Understansing the forward and backward pass of LSTM

Recurrent Neural Network(RNN) is a specific learning approach for the sequence generation. It is naturally applied in natural launguage processing(NLP), image captioning and time series prediction. One difficulty to train the RNN is that the gradient will be vanished in the Vanilla RNN, since the gradient of hidden state (\(h\)) involves many multiplication of the weight matrix(\(W\)). Long Short Term Memory neural network(LSTM) utilizes the gate mechanism to overcome the vanishing gradient problem.

In a nutshell

Algorithm of LSTM

Forwardpass

As it is shown in the figure above, the space of the weight matrix is extended to four folds, which means \(W \in \mathbf{R}^{4H}\), where \(H\) is the normal space for the hidden state in Vanilla RNN. These four fold weight matrix is intentionally used for four gates including the input gate(\(i\)), output gate(\(o\)), forgetting gate(\(f\)) and block input(\(g\)).

Backwardpass

The argument for LSTM to avoid the vanishing gradient problem is that the gradeint of previous cell state(\(c_{t-1}\)) doesn’t involve the factor of the weight matrix \(W\). The overall backward computation graph is shown as red functions in the figure. The red functions show the gradient flow at every step.

The python code is:

def lstm_step_backward(dnext_h, dnext_c, cache):
    """
    Backward pass for a single timestep of an LSTM.

    Inputs:
    - dnext_h: Gradients of next hidden state, of shape (N, H)
    - dnext_c: Gradients of next cell state, of shape (N, H)
    - cache: Values from the forward pass

    Returns a tuple of:
    - dx: Gradient of input data, of shape (N, D)
    - dprev_h: Gradient of previous hidden state, of shape (N, H)
    - dprev_c: Gradient of previous cell state, of shape (N, H)
    - dWx: Gradient of input-to-hidden weights, of shape (D, 4H)
    - dWh: Gradient of hidden-to-hidden weights, of shape (H, 4H)
    - db: Gradient of biases, of shape (4H,)
    """
    dx, dprev_h, dprev_c, dWx, dWh, db = None, None, None, None, None, None
    
    i,f,o,g,next_c, prev_c,x, prev_h, Wx, Wh = cache
    N,D = x.shape
    dnext_h_next_c = (1-np.tanh(next_c)**2)*o*dnext_h
    dprev_c_next_c = f*dnext_c
    dprev_c_next_h = f*dnext_h_next_c

    dprev_c = dprev_c_next_c+dprev_c_next_h

    dai_next_c = i*(1-i)*g*(dnext_c+dnext_h_next_c)
    daf_next_c = f*(1-f)*prev_c*(dnext_c+dnext_h_next_c)
    dao_next_h = o*(1-o)*np.tanh(next_c)*dnext_h
    dag_next_c = (1-g**2)*i*(dnext_c+dnext_h_next_c)

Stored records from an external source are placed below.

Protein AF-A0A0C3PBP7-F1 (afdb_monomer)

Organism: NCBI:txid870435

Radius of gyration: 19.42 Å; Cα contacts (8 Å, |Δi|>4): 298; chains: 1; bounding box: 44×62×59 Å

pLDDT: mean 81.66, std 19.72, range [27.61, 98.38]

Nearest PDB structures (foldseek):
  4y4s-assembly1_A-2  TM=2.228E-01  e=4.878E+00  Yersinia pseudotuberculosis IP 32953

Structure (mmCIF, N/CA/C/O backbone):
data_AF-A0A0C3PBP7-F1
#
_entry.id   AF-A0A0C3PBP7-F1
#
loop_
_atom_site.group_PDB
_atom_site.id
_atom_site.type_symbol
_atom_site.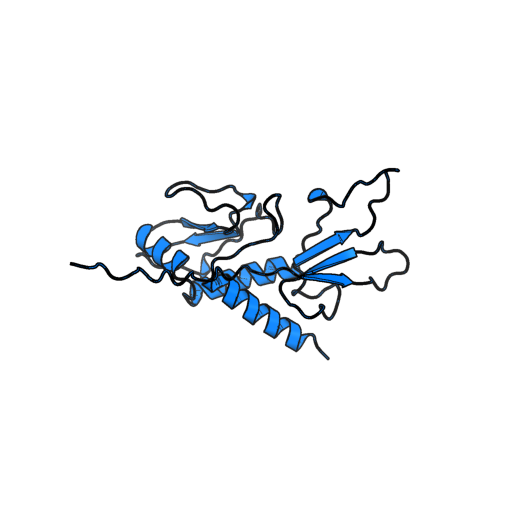label_atom_id
_atom_site.label_alt_id
_atom_site.label_comp_id
_atom_site.label_asym_id
_atom_site.label_entity_id
_atom_site.label_seq_id
_atom_site.pdbx_PDB_ins_code
_atom_site.Cartn_x
_atom_site.Cartn_y
_atom_site.Cartn_z
_atom_site.occupancy
_atom_site.B_iso_or_equiv
_atom_site.auth_seq_id
_atom_site.auth_comp_id
_atom_site.auth_asym_id
_atom_site.auth_atom_id
_atom_site.pdbx_PDB_model_num
ATOM 1 N N . MET A 1 1 ? -3.638 48.982 12.443 1.00 35.75 1 MET A N 1
ATOM 2 C CA . MET A 1 1 ? -3.900 47.578 12.817 1.00 35.75 1 MET A CA 1
ATOM 3 C C . MET A 1 1 ? -3.574 46.749 11.586 1.00 35.75 1 MET A C 1
ATOM 5 O O . MET A 1 1 ? -4.331 46.793 10.629 1.00 35.75 1 MET A O 1
ATOM 9 N N . VAL A 1 2 ? -2.372 46.178 11.534 1.00 30.83 2 VAL A N 1
ATOM 10 C CA . VAL A 1 2 ? -1.840 45.475 10.355 1.00 30.83 2 VAL A CA 1
ATOM 11 C C . VAL A 1 2 ? -1.844 43.990 10.697 1.00 30.83 2 VAL A C 1
ATOM 13 O O . VAL A 1 2 ? -1.274 43.605 11.714 1.00 30.83 2 VAL A O 1
ATOM 16 N N . TRP A 1 3 ? -2.549 43.189 9.903 1.00 27.61 3 TRP A N 1
ATOM 17 C CA . TRP A 1 3 ? -2.526 41.730 10.010 1.00 27.61 3 TRP A CA 1
ATOM 18 C C . TRP A 1 3 ? -1.182 41.192 9.498 1.00 27.61 3 TRP A C 1
ATOM 20 O O . TRP A 1 3 ? -0.666 41.737 8.518 1.00 27.61 3 TRP A O 1
ATOM 30 N N . PRO A 1 4 ? -0.604 40.145 10.112 1.00 34.69 4 PRO A N 1
ATOM 31 C CA . PRO A 1 4 ? 0.569 39.491 9.551 1.00 34.69 4 PRO A CA 1
ATOM 32 C C . PRO A 1 4 ? 0.171 38.616 8.347 1.00 34.69 4 PRO A C 1
ATOM 34 O O . PRO A 1 4 ? -0.957 38.115 8.299 1.00 34.69 4 PRO A O 1
ATOM 37 N N . PRO A 1 5 ? 1.075 38.412 7.372 1.00 32.84 5 PRO A N 1
ATOM 38 C CA . PRO A 1 5 ? 0.850 37.459 6.299 1.00 32.84 5 PRO A CA 1
ATOM 39 C C . PRO A 1 5 ? 0.897 36.033 6.858 1.00 32.84 5 PRO A C 1
ATOM 41 O O . PRO A 1 5 ? 1.839 35.642 7.545 1.00 32.84 5 PRO A O 1
ATOM 44 N N . ILE A 1 6 ? -0.140 35.265 6.544 1.00 41.94 6 ILE A N 1
ATOM 45 C CA . ILE A 1 6 ? -0.186 33.812 6.694 1.00 41.94 6 ILE A CA 1
ATOM 46 C C . ILE A 1 6 ? 0.858 33.212 5.751 1.00 41.94 6 ILE A C 1
ATOM 48 O O . ILE A 1 6 ? 0.661 33.152 4.539 1.00 41.94 6 ILE A O 1
ATOM 52 N N . SER A 1 7 ? 1.990 32.801 6.313 1.00 37.00 7 SER A N 1
ATOM 53 C CA . SER A 1 7 ? 2.940 31.904 5.669 1.00 37.00 7 SER A CA 1
ATOM 54 C C . SER A 1 7 ? 2.280 30.533 5.547 1.00 37.00 7 SER A C 1
ATOM 56 O O . SER A 1 7 ? 2.256 29.756 6.498 1.00 37.00 7 SER A O 1
ATOM 58 N N . GLY A 1 8 ? 1.685 30.270 4.386 1.00 36.31 8 GLY A N 1
ATOM 59 C CA . GLY A 1 8 ? 1.338 28.917 3.980 1.00 36.31 8 GLY A CA 1
ATOM 60 C C . GLY A 1 8 ? 2.626 28.183 3.636 1.00 36.31 8 GLY A C 1
ATOM 61 O O . GLY A 1 8 ? 3.121 28.309 2.519 1.00 36.31 8 GLY A O 1
ATOM 62 N N . GLU A 1 9 ? 3.182 27.450 4.598 1.00 33.28 9 GLU A N 1
ATOM 63 C CA . GLU A 1 9 ? 4.060 26.330 4.274 1.00 33.28 9 GLU A CA 1
ATOM 64 C C . GLU A 1 9 ? 3.198 25.315 3.526 1.00 33.28 9 GLU A C 1
ATOM 66 O O . GLU A 1 9 ? 2.366 24.616 4.106 1.00 33.28 9 GLU A O 1
ATOM 71 N N . GLY A 1 10 ? 3.336 25.316 2.200 1.00 31.59 10 GLY A N 1
ATOM 72 C CA . GLY A 1 10 ? 2.839 24.239 1.368 1.00 31.59 10 GLY A CA 1
ATOM 73 C C . GLY A 1 10 ? 3.535 22.972 1.823 1.00 31.59 10 GLY A C 1
ATOM 74 O O . GLY A 1 10 ? 4.732 22.809 1.609 1.00 31.59 10 GLY A O 1
ATOM 75 N N . THR A 1 11 ? 2.792 22.106 2.499 1.00 33.00 11 THR A N 1
ATOM 76 C CA . THR A 1 11 ? 3.204 20.732 2.740 1.00 33.00 11 THR A CA 1
ATOM 77 C C . THR A 1 11 ? 3.424 20.123 1.360 1.00 33.00 11 THR A C 1
ATOM 79 O O . THR A 1 11 ? 2.463 19.948 0.608 1.00 33.00 11 THR A O 1
ATOM 82 N N . GLU A 1 12 ? 4.685 19.900 0.981 1.00 37.16 12 GLU A N 1
ATOM 83 C CA . GLU A 1 12 ? 5.022 19.096 -0.189 1.00 37.16 12 GLU A CA 1
ATOM 84 C C . GLU A 1 12 ? 4.308 17.760 -0.006 1.00 37.16 12 GLU A C 1
ATOM 86 O O . GLU A 1 12 ? 4.635 16.972 0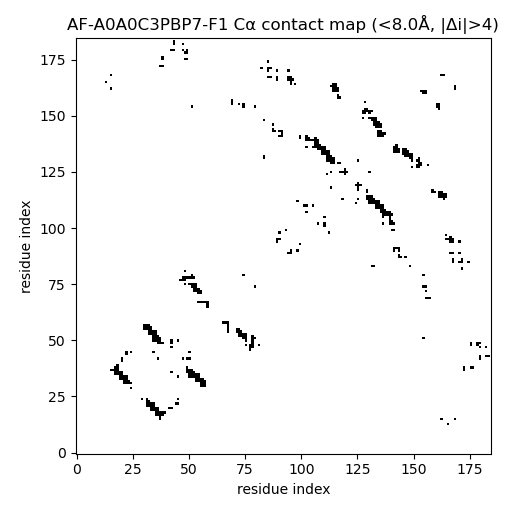.882 1.00 37.16 12 GLU A O 1
ATOM 91 N N . GLN A 1 13 ? 3.255 17.548 -0.794 1.00 34.84 13 GLN A N 1
ATOM 92 C CA . GLN A 1 13 ? 2.649 16.237 -0.914 1.00 34.84 13 GLN A CA 1
ATOM 93 C C . GLN A 1 13 ? 3.767 15.336 -1.420 1.00 34.84 13 GLN A C 1
ATOM 95 O O . GLN A 1 13 ? 4.304 15.567 -2.503 1.00 34.84 13 GLN A O 1
ATOM 100 N N . SER A 1 14 ? 4.174 14.374 -0.600 1.00 39.88 14 SER A N 1
ATOM 101 C CA . SER A 1 14 ? 5.152 13.359 -0.966 1.00 39.88 14 SER A CA 1
ATOM 102 C C . SER A 1 14 ? 4.511 12.489 -2.043 1.00 39.88 14 SER A C 1
ATOM 104 O O . SER A 1 14 ? 3.850 11.484 -1.783 1.00 39.88 14 SER A O 1
ATOM 106 N N . VAL A 1 15 ? 4.602 12.954 -3.287 1.00 49.56 15 VAL A N 1
ATOM 107 C CA . VAL A 1 15 ? 4.121 12.214 -4.444 1.00 49.56 15 VAL A CA 1
ATOM 108 C C . VAL A 1 15 ? 4.990 10.970 -4.517 1.00 49.56 15 VAL A C 1
ATOM 110 O O . VAL A 1 15 ? 6.219 11.063 -4.551 1.00 49.56 15 VAL A O 1
ATOM 113 N N . THR A 1 16 ? 4.373 9.790 -4.499 1.00 57.62 16 THR A N 1
ATOM 114 C CA . THR A 1 16 ? 5.125 8.545 -4.651 1.00 57.62 16 THR A CA 1
ATOM 115 C C . THR A 1 16 ? 5.639 8.489 -6.092 1.00 57.62 16 THR A C 1
ATOM 117 O O . THR A 1 16 ? 4.944 8.049 -7.005 1.00 57.62 16 THR A O 1
ATOM 120 N N . THR A 1 17 ? 6.844 9.016 -6.323 1.00 70.44 17 THR A N 1
ATOM 121 C CA . THR A 1 17 ? 7.442 9.082 -7.658 1.00 70.44 17 THR A CA 1
ATOM 122 C C . THR A 1 17 ? 7.659 7.676 -8.186 1.00 70.44 17 THR A C 1
ATOM 124 O O . THR A 1 17 ? 8.359 6.865 -7.575 1.00 70.44 17 THR A O 1
ATOM 127 N N . THR A 1 18 ? 7.062 7.397 -9.340 1.00 77.12 18 THR A N 1
ATOM 128 C CA . THR A 1 18 ? 7.228 6.125 -10.031 1.00 77.12 18 THR A CA 1
ATOM 129 C C . THR A 1 18 ? 8.263 6.283 -11.141 1.00 77.12 18 THR A C 1
ATOM 131 O O . THR A 1 18 ? 8.196 7.218 -11.934 1.00 77.12 18 THR A O 1
ATOM 134 N N . THR A 1 19 ? 9.232 5.377 -11.184 1.00 78.56 19 THR A N 1
ATOM 135 C CA . THR A 1 19 ? 10.347 5.362 -12.133 1.00 78.56 19 THR A CA 1
ATOM 136 C C . THR A 1 19 ? 10.154 4.234 -13.140 1.00 78.56 19 THR A C 1
ATOM 138 O O . THR A 1 19 ? 9.817 3.107 -12.769 1.00 78.56 19 THR A O 1
ATOM 141 N N . LEU A 1 20 ? 10.388 4.534 -14.417 1.00 75.88 20 LEU A N 1
ATOM 142 C CA . LEU A 1 20 ? 10.366 3.550 -15.492 1.00 75.88 20 LEU A CA 1
ATOM 143 C C . LEU A 1 20 ? 11.786 3.046 -15.768 1.00 75.88 20 LEU A C 1
ATOM 145 O O . LEU A 1 20 ? 12.688 3.831 -16.054 1.00 75.88 20 LEU A O 1
ATOM 149 N N . HIS A 1 21 ? 11.969 1.731 -15.723 1.00 78.06 21 HIS A N 1
ATOM 150 C CA . HIS A 1 21 ? 13.238 1.055 -15.978 1.00 78.06 21 HIS A CA 1
ATOM 151 C C . HIS A 1 21 ? 13.108 0.153 -17.201 1.00 78.06 21 HIS A C 1
ATOM 153 O O . HIS A 1 21 ? 12.099 -0.521 -17.381 1.00 78.06 21 HIS A O 1
ATOM 159 N N . THR A 1 22 ? 14.129 0.099 -18.053 1.00 68.81 22 THR A N 1
ATOM 160 C CA . THR A 1 22 ? 14.141 -0.856 -19.173 1.00 68.81 22 THR A CA 1
ATOM 161 C C . THR A 1 22 ? 14.811 -2.143 -18.708 1.00 68.81 22 THR A C 1
ATOM 163 O O . THR A 1 22 ? 15.995 -2.124 -18.378 1.00 68.81 22 THR A O 1
ATOM 166 N N . LEU A 1 23 ? 14.075 -3.257 -18.683 1.00 64.25 23 LEU A N 1
ATOM 167 C CA . LEU A 1 23 ? 14.636 -4.572 -18.371 1.00 64.25 23 LEU A CA 1
ATOM 168 C C . LEU A 1 23 ? 14.620 -5.433 -19.635 1.00 64.25 23 LEU A C 1
ATOM 170 O O . LEU A 1 23 ? 13.563 -5.741 -20.181 1.00 64.25 23 LEU A O 1
ATOM 174 N N . GLN A 1 24 ? 15.798 -5.841 -20.102 1.00 56.59 24 GLN A N 1
ATOM 175 C CA . GLN A 1 24 ? 15.891 -6.854 -21.149 1.00 56.59 24 GLN A CA 1
ATOM 176 C C . GLN A 1 24 ? 15.623 -8.222 -20.523 1.00 56.59 24 GLN A C 1
ATOM 178 O O . GLN A 1 24 ? 16.299 -8.621 -19.573 1.00 56.59 24 GLN A O 1
ATOM 183 N N . SER A 1 25 ? 14.630 -8.952 -21.033 1.00 50.66 25 SER A N 1
ATOM 184 C CA . SER A 1 25 ? 14.490 -10.356 -20.660 1.00 50.66 25 SER A CA 1
ATOM 185 C C . SER A 1 25 ? 15.615 -11.151 -21.332 1.00 50.66 25 SER A C 1
ATOM 187 O O . SER A 1 25 ? 15.896 -10.980 -22.515 1.00 50.66 25 SER A O 1
ATOM 189 N N . ASN A 1 26 ? 16.249 -12.048 -20.580 1.00 44.78 26 ASN A N 1
ATOM 190 C CA . ASN A 1 26 ? 17.351 -12.892 -21.057 1.00 44.78 26 ASN A CA 1
ATOM 191 C C . ASN A 1 26 ? 16.901 -14.010 -22.029 1.00 44.78 26 ASN A C 1
ATOM 193 O O . ASN A 1 26 ? 17.644 -14.962 -22.261 1.00 44.78 26 ASN A O 1
ATOM 197 N N . SER A 1 27 ? 15.678 -13.941 -22.566 1.00 44.12 27 SER A N 1
ATOM 198 C CA . SER A 1 27 ? 15.145 -14.918 -23.517 1.00 44.12 27 SER A CA 1
ATOM 199 C C . SER A 1 27 ? 15.128 -14.340 -24.932 1.00 44.12 27 SER A C 1
ATOM 201 O O . SER A 1 27 ? 14.672 -13.222 -25.159 1.00 44.12 27 SER A O 1
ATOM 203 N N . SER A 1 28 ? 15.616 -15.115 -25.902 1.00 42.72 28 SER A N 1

    stack = np.concatenate((x, prev_h), axis=1)
    d_activation = np.concatenate((dai_next_c, daf_next_c, dao_next_h, dag_next_c), axis=1)
    dW = np.dot(stack.T,d_activation)
    dWx = dW[:D,:]
    dWh = dW[D:,:]
    db = np.sum(d_activation,axis=0)

    W = np.concatenate((Wx, Wh), axis=0)
    dxh = np.dot(d_activation, W.T)
    dx = dxh[:,:D]
    dprev_h = dxh[:,D:]

    return dx, dprev_h, dprev_c, dWx, dWh, db